As each year passes it becomes more and more obvious that the observed temperature is likely to remain below the bottom limit of the IPCC’s predicted band, as it is today.

Lars P.
June 25, 2013 12:41 pm

rgbatduke says:
June 20, 2013 at 10:04 am
rgbatduke, thank you for taking the time and putting up so clear the arguments!

milodonharlani
June 25, 2013 1:03 pm

Gary Pearse says:
June 21, 2013 at 7:18 pm
———————————–
Thanks. I’m all for concrete. CACCAs carp on it, so I just throw it out there. It’s the only way they can attack nuclear power from a climate catastrophe standpoint, yet ignore its effect in blessing windmills.

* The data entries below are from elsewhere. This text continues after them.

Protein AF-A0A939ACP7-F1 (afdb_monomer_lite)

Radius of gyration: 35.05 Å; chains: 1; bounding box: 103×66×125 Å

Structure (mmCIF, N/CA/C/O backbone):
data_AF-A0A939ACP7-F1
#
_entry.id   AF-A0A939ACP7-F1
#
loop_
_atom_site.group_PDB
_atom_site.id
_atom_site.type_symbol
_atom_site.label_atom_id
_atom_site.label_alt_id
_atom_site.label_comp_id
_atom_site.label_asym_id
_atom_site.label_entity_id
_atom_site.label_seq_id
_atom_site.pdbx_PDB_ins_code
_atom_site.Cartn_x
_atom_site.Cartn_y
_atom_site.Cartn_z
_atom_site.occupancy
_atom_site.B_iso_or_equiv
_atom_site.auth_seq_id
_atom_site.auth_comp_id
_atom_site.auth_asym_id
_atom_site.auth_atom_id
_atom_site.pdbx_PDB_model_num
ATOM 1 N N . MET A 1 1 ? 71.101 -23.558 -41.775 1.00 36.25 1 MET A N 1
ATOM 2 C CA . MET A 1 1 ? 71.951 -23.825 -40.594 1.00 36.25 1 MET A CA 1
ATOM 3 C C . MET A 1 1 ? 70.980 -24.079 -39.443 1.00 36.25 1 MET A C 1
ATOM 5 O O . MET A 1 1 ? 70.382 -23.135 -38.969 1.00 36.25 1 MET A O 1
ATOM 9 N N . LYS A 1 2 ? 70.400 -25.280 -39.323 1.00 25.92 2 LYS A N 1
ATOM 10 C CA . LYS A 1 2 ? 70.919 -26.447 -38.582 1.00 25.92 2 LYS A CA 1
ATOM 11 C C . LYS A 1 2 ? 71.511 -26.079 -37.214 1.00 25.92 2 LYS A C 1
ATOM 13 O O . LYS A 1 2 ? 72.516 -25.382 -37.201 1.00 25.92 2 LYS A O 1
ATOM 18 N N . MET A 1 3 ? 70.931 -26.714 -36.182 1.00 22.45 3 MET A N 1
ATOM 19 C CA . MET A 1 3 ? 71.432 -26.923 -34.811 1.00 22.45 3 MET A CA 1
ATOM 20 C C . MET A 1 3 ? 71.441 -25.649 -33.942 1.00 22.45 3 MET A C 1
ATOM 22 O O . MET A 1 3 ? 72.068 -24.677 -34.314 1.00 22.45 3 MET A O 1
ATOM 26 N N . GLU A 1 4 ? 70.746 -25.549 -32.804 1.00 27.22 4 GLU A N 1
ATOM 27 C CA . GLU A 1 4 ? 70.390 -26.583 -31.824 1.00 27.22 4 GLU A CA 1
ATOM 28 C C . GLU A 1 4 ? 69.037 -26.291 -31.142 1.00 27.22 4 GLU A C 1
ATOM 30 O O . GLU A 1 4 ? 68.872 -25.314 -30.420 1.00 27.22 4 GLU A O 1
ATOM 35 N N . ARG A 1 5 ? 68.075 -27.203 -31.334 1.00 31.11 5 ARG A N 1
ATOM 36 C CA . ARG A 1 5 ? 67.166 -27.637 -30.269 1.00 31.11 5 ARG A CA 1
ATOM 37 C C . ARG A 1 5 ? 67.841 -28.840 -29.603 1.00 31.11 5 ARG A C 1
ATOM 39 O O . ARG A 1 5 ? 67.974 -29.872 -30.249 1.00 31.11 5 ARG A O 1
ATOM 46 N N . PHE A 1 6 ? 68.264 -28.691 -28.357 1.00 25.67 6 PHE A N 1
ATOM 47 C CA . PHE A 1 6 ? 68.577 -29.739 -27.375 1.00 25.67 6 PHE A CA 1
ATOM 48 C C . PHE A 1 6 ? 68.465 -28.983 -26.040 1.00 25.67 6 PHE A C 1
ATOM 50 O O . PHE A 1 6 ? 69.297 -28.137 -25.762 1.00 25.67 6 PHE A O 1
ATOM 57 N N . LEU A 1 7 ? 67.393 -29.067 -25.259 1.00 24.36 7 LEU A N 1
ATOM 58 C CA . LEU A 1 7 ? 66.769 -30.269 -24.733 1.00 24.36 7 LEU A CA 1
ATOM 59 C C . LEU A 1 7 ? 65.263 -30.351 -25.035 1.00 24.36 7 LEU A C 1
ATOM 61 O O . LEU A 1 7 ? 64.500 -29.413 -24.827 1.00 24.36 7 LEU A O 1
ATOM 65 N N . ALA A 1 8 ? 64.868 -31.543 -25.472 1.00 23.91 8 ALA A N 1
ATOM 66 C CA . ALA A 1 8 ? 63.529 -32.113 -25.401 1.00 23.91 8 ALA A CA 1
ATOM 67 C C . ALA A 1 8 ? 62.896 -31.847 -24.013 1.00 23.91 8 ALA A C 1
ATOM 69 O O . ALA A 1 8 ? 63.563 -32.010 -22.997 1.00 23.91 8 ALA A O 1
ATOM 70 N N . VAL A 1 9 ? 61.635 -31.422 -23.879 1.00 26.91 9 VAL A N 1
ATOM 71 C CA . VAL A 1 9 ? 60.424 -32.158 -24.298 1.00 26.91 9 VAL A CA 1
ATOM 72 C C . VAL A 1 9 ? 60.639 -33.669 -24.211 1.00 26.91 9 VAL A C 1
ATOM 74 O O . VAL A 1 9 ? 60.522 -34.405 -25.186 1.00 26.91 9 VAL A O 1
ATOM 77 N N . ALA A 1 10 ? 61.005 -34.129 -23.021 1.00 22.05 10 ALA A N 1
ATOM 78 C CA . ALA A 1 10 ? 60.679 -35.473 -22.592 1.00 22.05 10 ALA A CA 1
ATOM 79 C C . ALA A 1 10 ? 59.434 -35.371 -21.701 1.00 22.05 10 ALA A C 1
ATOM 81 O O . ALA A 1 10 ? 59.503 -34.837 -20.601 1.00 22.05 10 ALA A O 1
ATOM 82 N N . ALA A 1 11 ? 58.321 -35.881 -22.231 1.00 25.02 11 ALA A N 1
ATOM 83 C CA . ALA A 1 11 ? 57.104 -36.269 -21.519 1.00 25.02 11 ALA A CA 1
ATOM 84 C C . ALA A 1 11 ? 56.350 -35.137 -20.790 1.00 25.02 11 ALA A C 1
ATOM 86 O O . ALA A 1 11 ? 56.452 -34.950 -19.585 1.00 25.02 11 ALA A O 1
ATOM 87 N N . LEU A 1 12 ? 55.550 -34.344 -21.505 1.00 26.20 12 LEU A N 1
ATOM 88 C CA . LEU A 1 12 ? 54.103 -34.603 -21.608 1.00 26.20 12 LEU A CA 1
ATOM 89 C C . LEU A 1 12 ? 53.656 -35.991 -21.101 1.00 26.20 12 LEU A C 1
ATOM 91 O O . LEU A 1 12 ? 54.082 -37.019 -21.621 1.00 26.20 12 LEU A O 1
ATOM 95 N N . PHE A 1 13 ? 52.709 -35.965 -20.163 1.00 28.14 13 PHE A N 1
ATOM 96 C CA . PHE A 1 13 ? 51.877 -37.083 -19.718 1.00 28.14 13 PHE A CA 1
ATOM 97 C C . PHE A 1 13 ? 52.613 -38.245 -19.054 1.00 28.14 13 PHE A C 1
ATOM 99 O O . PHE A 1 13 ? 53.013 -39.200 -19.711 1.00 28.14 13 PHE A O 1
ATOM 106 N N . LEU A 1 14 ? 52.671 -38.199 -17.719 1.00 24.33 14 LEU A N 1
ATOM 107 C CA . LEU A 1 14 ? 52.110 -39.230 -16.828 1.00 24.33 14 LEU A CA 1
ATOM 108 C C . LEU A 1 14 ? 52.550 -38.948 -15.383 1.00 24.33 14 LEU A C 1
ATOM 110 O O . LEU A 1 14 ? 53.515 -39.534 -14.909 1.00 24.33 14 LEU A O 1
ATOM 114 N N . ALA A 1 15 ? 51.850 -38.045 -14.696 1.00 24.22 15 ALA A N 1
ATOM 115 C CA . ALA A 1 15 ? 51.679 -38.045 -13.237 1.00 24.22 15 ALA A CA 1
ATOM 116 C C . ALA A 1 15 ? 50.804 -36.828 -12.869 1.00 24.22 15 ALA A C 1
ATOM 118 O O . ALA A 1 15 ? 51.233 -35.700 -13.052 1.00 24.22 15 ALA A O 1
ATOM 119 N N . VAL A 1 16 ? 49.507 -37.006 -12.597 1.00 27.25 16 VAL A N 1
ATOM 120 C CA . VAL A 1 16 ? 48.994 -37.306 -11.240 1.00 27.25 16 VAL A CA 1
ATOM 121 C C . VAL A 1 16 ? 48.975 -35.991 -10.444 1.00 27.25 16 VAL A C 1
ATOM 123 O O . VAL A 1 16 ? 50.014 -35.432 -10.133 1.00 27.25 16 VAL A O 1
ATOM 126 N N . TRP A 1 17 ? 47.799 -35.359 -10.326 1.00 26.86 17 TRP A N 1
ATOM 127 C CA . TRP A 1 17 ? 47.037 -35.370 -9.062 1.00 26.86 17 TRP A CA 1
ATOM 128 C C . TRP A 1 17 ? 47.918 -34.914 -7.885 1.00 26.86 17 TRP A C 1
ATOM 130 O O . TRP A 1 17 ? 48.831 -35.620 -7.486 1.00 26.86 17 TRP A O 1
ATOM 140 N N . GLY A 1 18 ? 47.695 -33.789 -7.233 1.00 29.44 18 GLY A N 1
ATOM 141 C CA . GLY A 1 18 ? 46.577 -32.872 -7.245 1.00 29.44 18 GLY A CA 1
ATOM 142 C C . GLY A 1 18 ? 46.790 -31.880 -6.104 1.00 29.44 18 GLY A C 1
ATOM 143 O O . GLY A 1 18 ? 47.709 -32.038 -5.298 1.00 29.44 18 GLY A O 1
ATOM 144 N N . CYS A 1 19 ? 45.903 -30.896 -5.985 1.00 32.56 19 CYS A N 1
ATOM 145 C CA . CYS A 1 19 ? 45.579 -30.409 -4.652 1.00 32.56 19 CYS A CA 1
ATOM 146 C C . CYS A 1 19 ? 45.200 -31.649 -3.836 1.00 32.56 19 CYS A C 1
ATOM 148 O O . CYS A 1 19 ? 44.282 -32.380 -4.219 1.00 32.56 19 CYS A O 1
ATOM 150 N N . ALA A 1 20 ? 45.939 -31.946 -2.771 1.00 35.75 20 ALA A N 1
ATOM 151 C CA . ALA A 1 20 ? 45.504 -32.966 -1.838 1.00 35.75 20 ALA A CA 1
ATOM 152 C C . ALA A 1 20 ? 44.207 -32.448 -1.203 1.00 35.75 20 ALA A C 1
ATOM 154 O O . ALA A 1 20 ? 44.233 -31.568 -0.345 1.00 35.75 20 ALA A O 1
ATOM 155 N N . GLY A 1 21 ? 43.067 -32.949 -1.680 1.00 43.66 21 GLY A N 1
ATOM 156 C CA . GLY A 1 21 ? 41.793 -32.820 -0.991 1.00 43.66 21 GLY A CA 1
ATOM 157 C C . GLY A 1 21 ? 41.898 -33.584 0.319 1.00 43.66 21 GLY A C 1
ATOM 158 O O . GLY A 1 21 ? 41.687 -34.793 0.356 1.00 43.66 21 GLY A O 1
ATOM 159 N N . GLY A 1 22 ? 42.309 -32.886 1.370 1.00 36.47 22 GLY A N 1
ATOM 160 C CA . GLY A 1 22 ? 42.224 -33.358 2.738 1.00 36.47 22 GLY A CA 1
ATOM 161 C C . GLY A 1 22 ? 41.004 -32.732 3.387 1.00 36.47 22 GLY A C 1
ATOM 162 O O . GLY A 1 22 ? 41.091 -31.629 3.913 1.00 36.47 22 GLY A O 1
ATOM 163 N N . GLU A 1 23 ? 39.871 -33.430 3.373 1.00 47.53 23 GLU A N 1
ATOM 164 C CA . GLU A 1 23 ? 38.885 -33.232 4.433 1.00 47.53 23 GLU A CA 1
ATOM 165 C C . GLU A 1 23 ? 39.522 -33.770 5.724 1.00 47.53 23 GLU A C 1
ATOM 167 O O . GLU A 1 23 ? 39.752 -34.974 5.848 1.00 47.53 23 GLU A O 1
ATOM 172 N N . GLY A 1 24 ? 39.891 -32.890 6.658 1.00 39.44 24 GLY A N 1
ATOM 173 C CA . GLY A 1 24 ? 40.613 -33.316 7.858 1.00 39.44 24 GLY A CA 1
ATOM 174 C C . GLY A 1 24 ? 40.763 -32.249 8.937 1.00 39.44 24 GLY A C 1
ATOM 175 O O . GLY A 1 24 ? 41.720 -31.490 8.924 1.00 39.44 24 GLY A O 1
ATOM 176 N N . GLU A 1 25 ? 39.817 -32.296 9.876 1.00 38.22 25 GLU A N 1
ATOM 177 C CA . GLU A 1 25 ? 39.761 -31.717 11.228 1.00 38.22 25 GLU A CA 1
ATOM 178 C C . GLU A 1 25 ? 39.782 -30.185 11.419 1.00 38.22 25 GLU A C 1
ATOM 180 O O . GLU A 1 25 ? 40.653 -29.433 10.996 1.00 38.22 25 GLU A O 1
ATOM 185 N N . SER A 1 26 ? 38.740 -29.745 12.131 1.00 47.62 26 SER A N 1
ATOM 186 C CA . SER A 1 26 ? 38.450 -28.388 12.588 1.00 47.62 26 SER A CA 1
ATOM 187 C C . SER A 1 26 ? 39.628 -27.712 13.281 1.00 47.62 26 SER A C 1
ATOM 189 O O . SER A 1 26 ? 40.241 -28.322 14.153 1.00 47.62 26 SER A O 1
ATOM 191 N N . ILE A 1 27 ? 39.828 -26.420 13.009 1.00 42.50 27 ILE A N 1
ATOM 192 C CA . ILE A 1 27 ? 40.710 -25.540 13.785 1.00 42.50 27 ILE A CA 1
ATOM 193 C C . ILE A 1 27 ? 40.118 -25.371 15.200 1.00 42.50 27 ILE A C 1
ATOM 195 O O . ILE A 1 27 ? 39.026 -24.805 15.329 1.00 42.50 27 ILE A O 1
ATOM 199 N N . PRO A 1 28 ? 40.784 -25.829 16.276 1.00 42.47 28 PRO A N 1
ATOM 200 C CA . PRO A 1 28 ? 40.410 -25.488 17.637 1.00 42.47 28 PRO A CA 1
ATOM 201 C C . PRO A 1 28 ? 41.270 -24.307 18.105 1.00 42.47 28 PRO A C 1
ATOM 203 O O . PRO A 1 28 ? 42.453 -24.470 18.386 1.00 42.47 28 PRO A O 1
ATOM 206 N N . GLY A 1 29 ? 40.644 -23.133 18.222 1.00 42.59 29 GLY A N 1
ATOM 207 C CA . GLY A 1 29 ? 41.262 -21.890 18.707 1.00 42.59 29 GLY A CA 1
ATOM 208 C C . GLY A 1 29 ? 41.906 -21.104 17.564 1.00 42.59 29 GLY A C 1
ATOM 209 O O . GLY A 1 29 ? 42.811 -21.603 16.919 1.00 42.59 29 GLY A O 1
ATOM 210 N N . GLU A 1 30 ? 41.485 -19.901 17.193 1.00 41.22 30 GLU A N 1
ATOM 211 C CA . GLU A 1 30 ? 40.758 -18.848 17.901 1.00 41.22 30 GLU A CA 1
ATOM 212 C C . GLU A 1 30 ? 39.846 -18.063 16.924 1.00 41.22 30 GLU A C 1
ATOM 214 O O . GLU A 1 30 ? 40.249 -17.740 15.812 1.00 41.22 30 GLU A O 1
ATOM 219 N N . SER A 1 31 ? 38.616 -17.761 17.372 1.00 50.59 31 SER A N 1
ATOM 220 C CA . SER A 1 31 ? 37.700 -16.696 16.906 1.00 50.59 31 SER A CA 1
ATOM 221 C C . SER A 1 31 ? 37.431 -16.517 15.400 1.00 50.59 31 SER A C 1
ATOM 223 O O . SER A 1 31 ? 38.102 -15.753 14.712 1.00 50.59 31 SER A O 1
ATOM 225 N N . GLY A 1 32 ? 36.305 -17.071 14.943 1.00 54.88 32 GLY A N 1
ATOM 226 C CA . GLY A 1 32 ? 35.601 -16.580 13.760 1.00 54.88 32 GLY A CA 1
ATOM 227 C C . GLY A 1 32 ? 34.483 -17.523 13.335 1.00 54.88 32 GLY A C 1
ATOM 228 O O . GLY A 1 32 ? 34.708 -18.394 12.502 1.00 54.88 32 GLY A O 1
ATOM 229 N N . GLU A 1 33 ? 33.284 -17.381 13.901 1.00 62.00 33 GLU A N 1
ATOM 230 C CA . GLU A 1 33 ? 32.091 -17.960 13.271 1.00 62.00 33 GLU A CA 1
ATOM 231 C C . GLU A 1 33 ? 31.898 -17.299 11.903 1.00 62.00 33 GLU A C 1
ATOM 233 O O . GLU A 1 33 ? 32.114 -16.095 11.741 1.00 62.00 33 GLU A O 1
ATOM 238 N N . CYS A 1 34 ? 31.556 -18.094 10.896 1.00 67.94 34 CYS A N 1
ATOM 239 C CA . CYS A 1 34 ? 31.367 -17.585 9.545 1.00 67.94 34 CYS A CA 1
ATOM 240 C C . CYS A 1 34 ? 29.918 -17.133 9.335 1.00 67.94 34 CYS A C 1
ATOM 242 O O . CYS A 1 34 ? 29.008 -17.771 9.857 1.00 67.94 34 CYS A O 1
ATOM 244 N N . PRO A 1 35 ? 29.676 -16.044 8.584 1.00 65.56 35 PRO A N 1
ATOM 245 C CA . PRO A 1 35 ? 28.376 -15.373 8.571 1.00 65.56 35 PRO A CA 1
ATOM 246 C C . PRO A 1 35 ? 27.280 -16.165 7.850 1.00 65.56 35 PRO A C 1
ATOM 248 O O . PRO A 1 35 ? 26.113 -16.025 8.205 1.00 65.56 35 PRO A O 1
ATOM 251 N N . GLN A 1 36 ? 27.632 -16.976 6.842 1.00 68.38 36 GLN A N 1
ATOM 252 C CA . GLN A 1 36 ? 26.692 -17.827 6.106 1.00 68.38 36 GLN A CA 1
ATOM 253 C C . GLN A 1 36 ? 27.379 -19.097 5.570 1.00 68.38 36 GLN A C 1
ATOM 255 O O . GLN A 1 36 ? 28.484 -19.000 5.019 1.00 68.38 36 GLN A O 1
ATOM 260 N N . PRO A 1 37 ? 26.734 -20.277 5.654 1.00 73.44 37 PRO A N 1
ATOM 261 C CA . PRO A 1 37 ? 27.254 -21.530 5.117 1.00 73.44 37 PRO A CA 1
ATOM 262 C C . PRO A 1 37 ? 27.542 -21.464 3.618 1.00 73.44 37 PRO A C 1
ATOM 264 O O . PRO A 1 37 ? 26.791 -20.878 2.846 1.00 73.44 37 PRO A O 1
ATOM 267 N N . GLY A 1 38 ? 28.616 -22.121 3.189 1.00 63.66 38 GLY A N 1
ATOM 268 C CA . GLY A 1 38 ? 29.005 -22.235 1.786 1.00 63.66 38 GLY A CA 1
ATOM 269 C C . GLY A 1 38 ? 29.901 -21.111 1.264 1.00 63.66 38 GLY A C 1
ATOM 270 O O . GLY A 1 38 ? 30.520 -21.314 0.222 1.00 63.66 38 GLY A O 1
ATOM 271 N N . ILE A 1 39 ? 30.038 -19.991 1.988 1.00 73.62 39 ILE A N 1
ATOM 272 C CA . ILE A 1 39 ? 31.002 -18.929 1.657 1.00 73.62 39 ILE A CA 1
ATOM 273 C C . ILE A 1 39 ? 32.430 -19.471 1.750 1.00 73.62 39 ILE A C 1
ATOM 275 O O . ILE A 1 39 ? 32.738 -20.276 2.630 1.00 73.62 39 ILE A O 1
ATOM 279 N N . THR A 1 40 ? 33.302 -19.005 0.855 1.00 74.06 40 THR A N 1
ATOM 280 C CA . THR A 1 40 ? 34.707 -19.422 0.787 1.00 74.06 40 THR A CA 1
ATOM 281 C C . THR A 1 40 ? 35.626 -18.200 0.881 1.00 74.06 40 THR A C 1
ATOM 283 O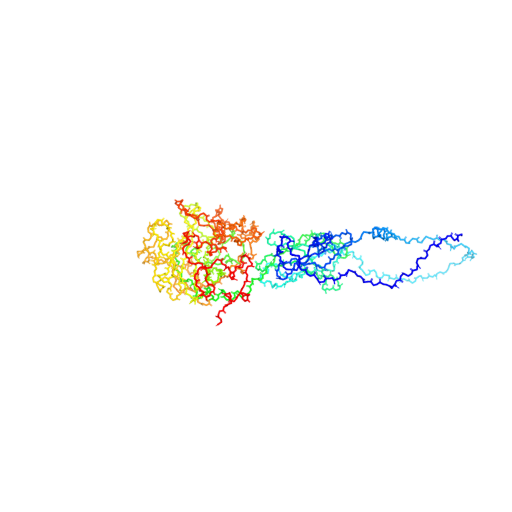 O . THR A 1 40 ? 35.310 -17.166 0.299 1.00 74.06 40 THR A O 1
ATOM 286 N N . THR A 1 41 ? 36.729 -18.290 1.627 1.00 76.06 41 THR A N 1
ATOM 287 C CA . THR A 1 41 ? 37.681 -17.187 1.872 1.00 76.06 41 THR A CA 1
ATOM 288 C C . THR A 1 41 ? 39.123 -17.699 2.004 1.00 76.06 41 THR A C 1
ATOM 290 O O . THR A 1 41 ? 39.334 -18.906 2.088 1.00 76.06 41 THR A O 1
ATOM 293 N N . CYS A 1 42 ? 40.113 -16.804 2.043 1.00 80.88 42 CYS A N 1
ATOM 294 C CA . CYS A 1 42 ? 41.520 -17.142 2.289 1.00 80.88 42 CYS A CA 1
ATOM 295 C C . CYS A 1 42 ? 41.887 -17.027 3.776 1.00 80.88 42 CYS A C 1
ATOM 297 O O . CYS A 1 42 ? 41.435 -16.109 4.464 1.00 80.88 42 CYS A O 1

Of course, they don’t like dams either.

Paul Vaughan
June 27, 2013 2:47 am

Naive development:
http://judithcurry.com/2013/06/24/how-should-we-interpret-an-ensemble-of-models-part-i-weather-models/
It’s illuminating that Curry points to this:
http://wmbriggs.com/blog/?p=8394
Briggs’ entire argument rests upon patently untenable assumptions. His theoretical view of climate stats exposes blind subscription to an academic culture that ignores diagnostic insights.
Rather than admit that Brown’s arguments go to a MUCH deeper philosophical level, Briggs bases arguments on hidden layers of patently false assumptions.
This is a trust issue.
Since this particularly egregious instance of dark ignorance &/or deception follows on the heels of a longstanding pattern of dark ignorance &/or deception in Briggs’ climate discussion commentary, I’m writing him off permanently as decisively untrustworthy.